What is required:
Exactly and only the lines from the first entry through the line with "ATOM 32 C C" should be copied, both ends included, with no pictures.

[Dataset items]
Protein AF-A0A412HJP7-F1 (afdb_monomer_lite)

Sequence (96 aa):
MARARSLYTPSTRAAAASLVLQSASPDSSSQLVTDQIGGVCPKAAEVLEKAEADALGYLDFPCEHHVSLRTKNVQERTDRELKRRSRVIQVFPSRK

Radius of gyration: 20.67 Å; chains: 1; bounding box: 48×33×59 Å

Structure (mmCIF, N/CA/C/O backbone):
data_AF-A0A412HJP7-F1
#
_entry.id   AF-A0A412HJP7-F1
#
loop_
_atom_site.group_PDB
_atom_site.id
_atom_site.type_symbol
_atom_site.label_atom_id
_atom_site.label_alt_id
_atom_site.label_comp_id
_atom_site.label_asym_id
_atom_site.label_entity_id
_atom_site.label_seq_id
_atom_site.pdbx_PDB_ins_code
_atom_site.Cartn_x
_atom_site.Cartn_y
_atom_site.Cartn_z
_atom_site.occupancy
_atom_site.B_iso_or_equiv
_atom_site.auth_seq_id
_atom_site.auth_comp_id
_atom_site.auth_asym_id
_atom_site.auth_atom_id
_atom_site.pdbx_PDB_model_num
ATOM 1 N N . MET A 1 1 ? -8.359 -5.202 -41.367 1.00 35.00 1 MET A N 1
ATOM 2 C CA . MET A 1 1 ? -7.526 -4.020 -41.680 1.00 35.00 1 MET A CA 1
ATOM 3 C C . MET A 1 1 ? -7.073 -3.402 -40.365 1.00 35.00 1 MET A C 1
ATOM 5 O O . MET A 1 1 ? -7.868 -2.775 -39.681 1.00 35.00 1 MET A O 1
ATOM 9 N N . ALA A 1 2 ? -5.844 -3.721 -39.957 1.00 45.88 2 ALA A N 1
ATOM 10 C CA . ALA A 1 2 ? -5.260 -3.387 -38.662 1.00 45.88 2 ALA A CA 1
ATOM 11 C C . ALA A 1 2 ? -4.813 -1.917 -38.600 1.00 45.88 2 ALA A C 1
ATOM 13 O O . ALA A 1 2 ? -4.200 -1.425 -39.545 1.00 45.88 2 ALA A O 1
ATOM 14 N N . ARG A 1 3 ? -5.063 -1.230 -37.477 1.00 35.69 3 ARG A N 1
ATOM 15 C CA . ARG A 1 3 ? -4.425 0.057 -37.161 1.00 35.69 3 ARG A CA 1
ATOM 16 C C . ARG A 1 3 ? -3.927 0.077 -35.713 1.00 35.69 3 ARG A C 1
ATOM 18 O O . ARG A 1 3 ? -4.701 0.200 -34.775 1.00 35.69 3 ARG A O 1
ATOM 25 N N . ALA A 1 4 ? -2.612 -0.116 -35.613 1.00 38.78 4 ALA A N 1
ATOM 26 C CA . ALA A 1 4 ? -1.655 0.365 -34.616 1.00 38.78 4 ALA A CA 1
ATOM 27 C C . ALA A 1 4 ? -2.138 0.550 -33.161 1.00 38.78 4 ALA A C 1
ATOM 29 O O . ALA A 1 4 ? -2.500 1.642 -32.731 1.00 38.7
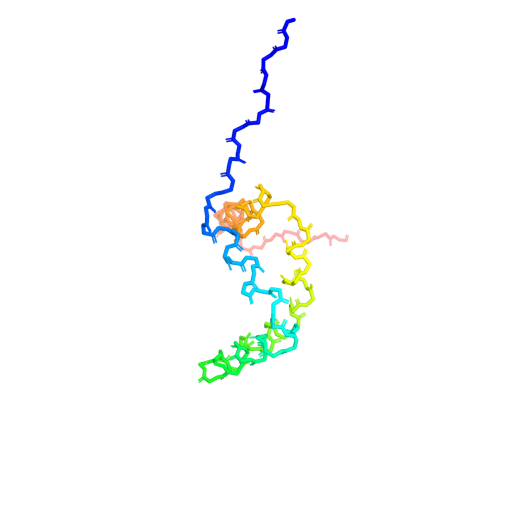8 4 ALA A O 1
ATOM 30 N N . ARG A 1 5 ? -1.982 -0.517 -32.367 1.00 49.28 5 ARG A N 1
ATOM 31 C CA . ARG A 1 5 ? -1.624 -0.420 -30.944 1.00 49.28 5 ARG A CA 1
ATOM 32 C C . ARG A 1 5 ? -0.144 -0.043 -30.861 1.00 49.28 5 ARG A C 1
ATOM 34 O O . ARG A 1 5 ? 0.684 -0.888 -31.172 1.00 49.28 5 ARG A O 1
ATOM 41 N N . SER A 1 6 ? 0.171 1.194 -30.493 1.00 52.41 6 SER A N 1
ATOM 42 C CA . SER A 1 6 ? 1.380 1.586 -29.743 1.00 52.41 6 SER A CA 1
ATOM 43 C C . SER A 1 6 ? 1.600 3.084 -29.923 1.00 52.41 6 SER A C 1
ATOM 45 O O . SER A 1 6 ? 2.167 3.519 -30.920 1.00 52.41 6 SER A O 1
ATOM 47 N N . LEU A 1 7 ? 1.131 3.873 -28.959 1.00 42.72 7 LEU A N 1
ATOM 48 C CA . LEU A 1 7 ? 1.641 5.220 -28.711 1.00 42.72 7 LEU A CA 1
ATOM 49 C C . LEU A 1 7 ? 1.775 5.407 -27.197 1.00 42.72 7 LEU A C 1
ATOM 51 O O . LEU A 1 7 ? 1.157 6.283 -26.602 1.00 42.72 7 LEU A O 1
ATOM 55 N N . TYR A 1 8 ? 2.577 4.550 -26.567 1.00 44.28 8 TYR A N 1
ATOM 56 C CA . TYR A 1 8 ? 3.231 4.909 -25.314 1.00 44.28 8 TYR A CA 1
ATOM 57 C C . TYR A 1 8 ? 4.708 5.138 -25.624 1.00 44.28 8 TYR A C 1
ATOM 59 O O . TYR A 1 8 ? 5.541 4.241 -25.538 1.00 44.28 8 TYR A O 1
ATOM 67 N N . THR A 1 9 ? 5.026 6.350 -26.072 1.00 54.31 9 THR A N 1
ATOM 68 C CA . THR A 1 9 ? 6.407 6.830 -26.080 1.00 54.31 9 THR A CA 1
ATOM 69 C C . THR A 1 9 ? 6.802 7.077 -24.625 1.00 54.31 9 THR A C 1
ATOM 71 O O . THR A 1 9 ? 6.152 7.914 -23.985 1.00 54.31 9 THR A O 1
ATOM 74 N N . PRO A 1 10 ? 7.823 6.402 -24.067 1.00 44.03 10 PRO A N 1
ATOM 75 C CA . PRO A 1 10 ? 8.279 6.736 -22.732 1.00 44.03 10 PRO A CA 1
ATOM 76 C C . PRO A 1 10 ? 8.826 8.161 -22.797 1.00 44.03 10 PRO A C 1
ATOM 78 O O . PRO A 1 10 ? 9.783 8.452 -23.514 1.00 44.03 10 PRO A O 1
ATOM 81 N N . SER A 1 11 ? 8.162 9.076 -22.090 1.00 38.34 11 SER A N 1
ATOM 82 C CA . SER A 1 11 ? 8.679 10.418 -21.848 1.00 38.34 11 SER A CA 1
ATOM 83 C C . SER A 1 11 ? 10.114 10.277 -21.347 1.00 38.34 11 SER A C 1
ATOM 85 O O . SER A 1 11 ? 10.379 9.474 -20.456 1.00 38.34 11 SER A O 1
ATOM 87 N N . THR A 1 12 ? 11.034 11.056 -21.904 1.00 47.88 12 THR A N 1
ATOM 88 C CA . THR A 1 12 ? 12.473 11.104 -21.589 1.00 47.88 12 THR A CA 1
ATOM 89 C C . THR A 1 12 ? 12.806 11.152 -20.087 1.00 47.88 12 THR A C 1
ATOM 91 O O . THR A 1 12 ? 13.914 10.797 -19.697 1.00 47.88 12 THR A O 1
ATOM 94 N N . ARG A 1 13 ? 11.846 11.499 -19.216 1.00 41.56 13 ARG A N 1
ATOM 95 C CA . ARG A 1 13 ? 11.958 11.383 -17.750 1.00 41.56 13 ARG A CA 1
ATOM 96 C C . ARG A 1 13 ? 11.966 9.944 -17.215 1.00 41.56 13 ARG A C 1
ATOM 98 O O . ARG A 1 13 ? 12.645 9.690 -16.227 1.00 41.56 13 ARG A O 1
ATOM 105 N N . ALA A 1 14 ? 11.248 9.013 -17.843 1.00 46.34 14 ALA A N 1
ATOM 106 C CA . ALA A 1 14 ? 11.201 7.610 -17.419 1.00 46.34 14 ALA A CA 1
ATOM 107 C C . ALA A 1 14 ? 12.540 6.898 -17.669 1.00 46.34 14 ALA A C 1
ATOM 109 O O . ALA A 1 14 ? 13.013 6.167 -16.807 1.00 46.34 14 ALA A O 1
ATOM 110 N N . ALA A 1 15 ? 13.197 7.191 -18.798 1.00 44.88 15 ALA A N 1
ATOM 111 C CA . ALA A 1 15 ? 14.521 6.653 -19.114 1.00 44.88 15 ALA A CA 1
ATOM 112 C C . ALA A 1 15 ? 15.603 7.142 -18.131 1.00 44.88 15 ALA A C 1
ATOM 114 O O . ALA A 1 15 ? 16.467 6.368 -17.727 1.00 44.88 15 ALA A O 1
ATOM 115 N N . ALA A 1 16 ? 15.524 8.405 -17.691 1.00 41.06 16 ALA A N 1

Response to the task:
Protein AF-A0A412HJP7-F1 (afdb_monomer_lite)

Sequence (96 aa):
MARARSLYTPSTRAAAASLVLQSASPDSSSQLVTDQIGGVCPKAAEVLEKAEADALGYLDFPCEHHVSLRTKNVQERTDRELKRRSRVIQVFPSRK

Radius of gyration: 20.67 Å; chains: 1; bounding box: 48×33×59 Å

Structure (mmCIF, N/CA/C/O backbone):
data_AF-A0A412HJP7-F1
#
_entry.id   AF-A0A412HJP7-F1
#
loop_
_atom_site.group_PDB
_atom_site.id
_atom_site.type_symbol
_atom_site.label_atom_id
_atom_site.label_alt_id
_atom_site.label_comp_id
_atom_site.label_asym_id
_atom_site.label_entity_id
_atom_site.label_seq_id
_atom_site.pdbx_PDB_ins_code
_atom_site.Cartn_x
_atom_site.Cartn_y
_atom_site.Cartn_z
_atom_site.occupancy
_atom_site.B_iso_or_equiv
_atom_site.auth_seq_id
_atom_site.auth_comp_id
_atom_site.auth_asym_id
_atom_site.auth_atom_id
_atom_site.pdbx_PDB_model_num
ATOM 1 N N . MET A 1 1 ? -8.359 -5.202 -41.367 1.00 35.00 1 MET A N 1
ATOM 2 C CA . MET A 1 1 ? -7.526 -4.020 -41.680 1.00 35.00 1 MET A CA 1
ATOM 3 C C . MET A 1 1 ? -7.073 -3.402 -40.365 1.00 35.00 1 MET A C 1
ATOM 5 O O . MET A 1 1 ? -7.868 -2.775 -39.681 1.00 35.00 1 MET A O 1
ATOM 9 N N . ALA A 1 2 ? -5.844 -3.721 -39.957 1.00 45.88 2 ALA A N 1
ATOM 10 C CA . ALA A 1 2 ? -5.260 -3.387 -38.662 1.00 45.88 2 ALA A CA 1
ATOM 11 C C . ALA A 1 2 ? -4.813 -1.917 -38.600 1.00 45.88 2 ALA A C 1
ATOM 13 O O . ALA A 1 2 ? -4.200 -1.425 -39.545 1.00 45.88 2 ALA A O 1
ATOM 14 N N . ARG A 1 3 ? -5.063 -1.230 -37.477 1.00 35.69 3 ARG A N 1
ATOM 15 C CA . ARG A 1 3 ? -4.425 0.057 -37.161 1.00 35.69 3 ARG A CA 1
ATOM 16 C C . ARG A 1 3 ? -3.927 0.077 -35.713 1.00 35.69 3 ARG A C 1
ATOM 18 O O . ARG A 1 3 ? -4.701 0.200 -34.775 1.00 35.69 3 ARG A O 1
ATOM 25 N N . ALA A 1 4 ? -2.612 -0.116 -35.613 1.00 38.78 4 ALA A N 1
ATOM 26 C CA . ALA A 1 4 ? -1.655 0.365 -34.616 1.00 38.78 4 ALA A CA 1
ATOM 27 C C . ALA A 1 4 ? -2.138 0.550 -33.161 1.00 38.78 4 ALA A C 1
ATOM 29 O O . ALA A 1 4 ? -2.500 1.642 -32.731 1.00 38.7
8 4 ALA A O 1
ATOM 30 N N . ARG A 1 5 ? -1.982 -0.517 -32.367 1.00 49.28 5 ARG A N 1
ATOM 31 C CA . ARG A 1 5 ? -1.624 -0.420 -30.944 1.00 49.28 5 ARG A CA 1
ATOM 32 C C . ARG A 1 5 ? -0.144 -0.043 -30.861 1.00 49.28 5 ARG A C 1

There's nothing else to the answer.